=== WORK REQUIRED ===
Up to and including the line that contains "ATOM 1 N N .", reproduce every line exactly, beginning with the first line below.

Segment Open

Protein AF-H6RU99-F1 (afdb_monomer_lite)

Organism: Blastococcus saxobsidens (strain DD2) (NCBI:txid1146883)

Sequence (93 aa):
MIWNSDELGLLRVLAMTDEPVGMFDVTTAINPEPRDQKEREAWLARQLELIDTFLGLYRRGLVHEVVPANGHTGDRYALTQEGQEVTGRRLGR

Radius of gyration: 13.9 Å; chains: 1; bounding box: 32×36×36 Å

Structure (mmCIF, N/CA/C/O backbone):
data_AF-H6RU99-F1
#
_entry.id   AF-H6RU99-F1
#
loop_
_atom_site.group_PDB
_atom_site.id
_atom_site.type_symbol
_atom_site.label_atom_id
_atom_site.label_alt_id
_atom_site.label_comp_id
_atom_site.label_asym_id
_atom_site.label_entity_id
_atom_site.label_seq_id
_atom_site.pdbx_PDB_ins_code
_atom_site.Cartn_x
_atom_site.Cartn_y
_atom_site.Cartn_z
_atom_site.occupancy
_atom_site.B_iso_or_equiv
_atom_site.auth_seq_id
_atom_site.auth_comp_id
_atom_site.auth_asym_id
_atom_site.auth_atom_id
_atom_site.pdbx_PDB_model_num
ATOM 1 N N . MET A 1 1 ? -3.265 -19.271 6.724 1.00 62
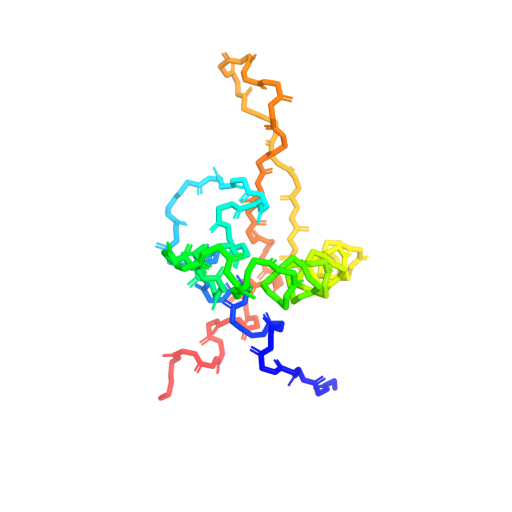.16 1 MET A N 1
ATOM 2 C CA . MET A 1 1 ? -2.990 -18.228 5.715 1.00 62.16 1 MET A CA 1
ATOM 3 C C . MET A 1 1 ? -1.521 -17.851 5.816 1.00 62.16 1 MET A C 1
ATOM 5 O O . MET A 1 1 ? -1.069 -17.569 6.921 1.00 62.16 1 MET A O 1
ATOM 9 N N . ILE A 1 2 ? -0.770 -17.962 4.721 1.00 77.75 2 ILE A N 1
ATOM 10 C CA . ILE A 1 2 ? 0.648 -17.583 4.662 1.00 77.75 2 ILE A CA 1
ATOM 11 C C . ILE A 1 2 ? 0.692 -16.202 4.012 1.00 77.75 2 ILE A C 1
ATOM 13 O O . ILE A 1 2 ? 0.146 -16.046 2.927 1.00 77.75 2 ILE A O 1
ATOM 17 N N . TRP A 1 3 ? 1.279 -15.226 4.699 1.00 83.81 3 TRP A N 1
ATOM 18 C CA . TRP A 1 3 ? 1.448 -13.867 4.184 1.00 83.81 3 TRP A CA 1
ATOM 19 C C . TRP A 1 3 ? 2.790 -13.750 3.478 1.00 83.81 3 TRP A C 1
ATOM 21 O O . TRP A 1 3 ? 3.797 -14.222 4.019 1.00 83.81 3 TRP A O 1
ATOM 31 N N . ASN A 1 4 ? 2.808 -13.128 2.304 1.00 90.88 4 ASN A N 1
ATOM 32 C CA . ASN A 1 4 ? 4.054 -12.845 1.602 1.00 90.88 4 ASN A CA 1
ATOM 33 C C . ASN A 1 4 ? 4.730 -11.572 2.161 1.00 90.88 4 ASN A C 1
ATOM 35 O O . ASN A 1 4 ? 4.161 -10.846 2.983 1.00 90.88 4 ASN A O 1
ATOM 39 N N . SER A 1 5 ? 5.983 -11.330 1.764 1.00 92.44 5 SER A N 1
ATOM 40 C CA . SER A 1 5 ? 6.764 -10.178 2.237 1.00 92.44 5 SER A CA 1
ATOM 41 C C . SER A 1 5 ? 6.121 -8.839 1.892 1.00 92.44 5 SER A C 1
ATOM 43 O O . SER A 1 5 ? 6.203 -7.909 2.690 1.00 92.44 5 SER A O 1
ATOM 45 N N . ASP A 1 6 ? 5.469 -8.757 0.737 1.00 96.00 6 ASP A N 1
ATOM 46 C CA . ASP A 1 6 ? 4.905 -7.523 0.199 1.00 96.00 6 ASP A CA 1
ATOM 47 C C . ASP A 1 6 ? 3.631 -7.148 0.943 1.00 96.00 6 ASP A C 1
ATOM 49 O O . ASP A 1 6 ? 3.495 -6.021 1.404 1.00 96.00 6 ASP A O 1
ATOM 53 N N . GLU A 1 7 ? 2.743 -8.115 1.167 1.00 95.88 7 GLU A N 1
ATOM 54 C CA . GLU A 1 7 ? 1.544 -7.949 1.984 1.00 95.88 7 GLU A CA 1
ATOM 55 C C . GLU A 1 7 ? 1.903 -7.443 3.384 1.00 95.88 7 GLU A C 1
ATOM 57 O O . GLU A 1 7 ? 1.325 -6.473 3.871 1.00 95.88 7 GLU A O 1
ATOM 62 N N . LEU A 1 8 ? 2.896 -8.069 4.027 1.00 94.12 8 LEU A N 1
ATOM 63 C CA . LEU A 1 8 ? 3.361 -7.644 5.346 1.00 94.12 8 LEU A CA 1
ATOM 64 C C . LEU A 1 8 ? 4.029 -6.267 5.305 1.00 94.12 8 LEU A C 1
ATOM 66 O O . LEU A 1 8 ? 3.859 -5.493 6.244 1.00 94.12 8 LEU A O 1
ATOM 70 N N . GLY A 1 9 ? 4.785 -5.960 4.251 1.00 94.94 9 GLY A N 1
ATOM 71 C CA . GLY A 1 9 ? 5.392 -4.648 4.051 1.00 94.94 9 GLY A CA 1
ATOM 72 C C . GLY A 1 9 ? 4.337 -3.550 3.946 1.00 94.94 9 GLY A C 1
ATOM 73 O O . GLY A 1 9 ? 4.411 -2.565 4.675 1.00 94.94 9 GLY A O 1
ATOM 74 N N . LEU A 1 10 ? 3.314 -3.755 3.114 1.00 96.38 10 LEU A N 1
ATOM 75 C CA . LEU A 1 10 ? 2.232 -2.791 2.887 1.00 96.38 10 LEU A CA 1
ATOM 76 C C . LEU A 1 10 ? 1.427 -2.547 4.169 1.00 96.38 10 LEU A C 1
ATOM 78 O O . LEU A 1 10 ? 1.196 -1.398 4.546 1.00 96.38 10 LEU A O 1
ATOM 82 N N . LEU A 1 11 ? 1.059 -3.617 4.885 1.00 95.12 11 LEU A N 1
ATOM 83 C CA . LEU A 1 11 ? 0.354 -3.506 6.166 1.00 95.12 11 LEU A CA 1
ATOM 84 C C . LEU A 1 11 ? 1.199 -2.789 7.229 1.00 95.12 11 LEU A C 1
ATOM 86 O O . LEU A 1 11 ? 0.665 -2.002 8.006 1.00 95.12 11 LEU A O 1
ATOM 90 N N . ARG A 1 12 ? 2.520 -3.016 7.253 1.00 94.25 12 ARG A N 1
ATOM 91 C CA . ARG A 1 12 ? 3.436 -2.318 8.169 1.00 94.25 12 ARG A CA 1
ATOM 92 C C . ARG A 1 12 ? 3.535 -0.832 7.869 1.00 94.25 12 ARG A C 1
ATOM 94 O O . ARG A 1 12 ? 3.484 -0.051 8.810 1.00 94.25 12 ARG A O 1
ATOM 101 N N . VAL A 1 13 ? 3.650 -0.444 6.599 1.00 95.06 13 VAL A N 1
ATOM 102 C CA . VAL A 1 13 ? 3.674 0.976 6.218 1.00 95.06 13 VAL A CA 1
ATOM 103 C C . VAL A 1 13 ? 2.390 1.663 6.684 1.00 95.06 13 VAL A C 1
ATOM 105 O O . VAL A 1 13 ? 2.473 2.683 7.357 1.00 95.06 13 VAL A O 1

Segment Closed

=== RESPONSE BELOW ===
Protein AF-H6RU99-F1 (afdb_monomer_lite)

Organism: Blastococcus saxobsidens (strain DD2) (NCBI:txid1146883)

Sequence (93 aa):
MIWNSDELGLLRVLAMTDEPVGMFDVTTAINPEPRDQKEREAWLARQLELIDTFLGLYRRGLVHEVVPANGHTGDRYALTQEGQEVTGRRLGR

Radius of gyration: 13.9 Å; chains: 1; bounding box: 32×36×36 Å

Structure (mmCIF, N/CA/C/O backbone):
data_AF-H6RU99-F1
#
_entry.id   AF-H6RU99-F1
#
loop_
_atom_site.group_PDB
_atom_site.id
_atom_site.type_symbol
_atom_site.label_atom_id
_atom_site.label_alt_id
_atom_site.label_comp_id
_atom_site.label_asym_id
_atom_site.label_entity_id
_atom_site.label_seq_id
_atom_site.pdbx_PDB_ins_code
_atom_site.Cartn_x
_atom_site.Cartn_y
_atom_site.Cartn_z
_atom_site.occupancy
_atom_site.B_iso_or_equiv
_atom_site.auth_seq_id
_atom_site.auth_comp_id
_atom_site.auth_asym_id
_atom_site.auth_atom_id
_atom_site.pdbx_PDB_model_num
ATOM 1 N N . MET A 1 1 ? -3.265 -19.271 6.724 1.00 62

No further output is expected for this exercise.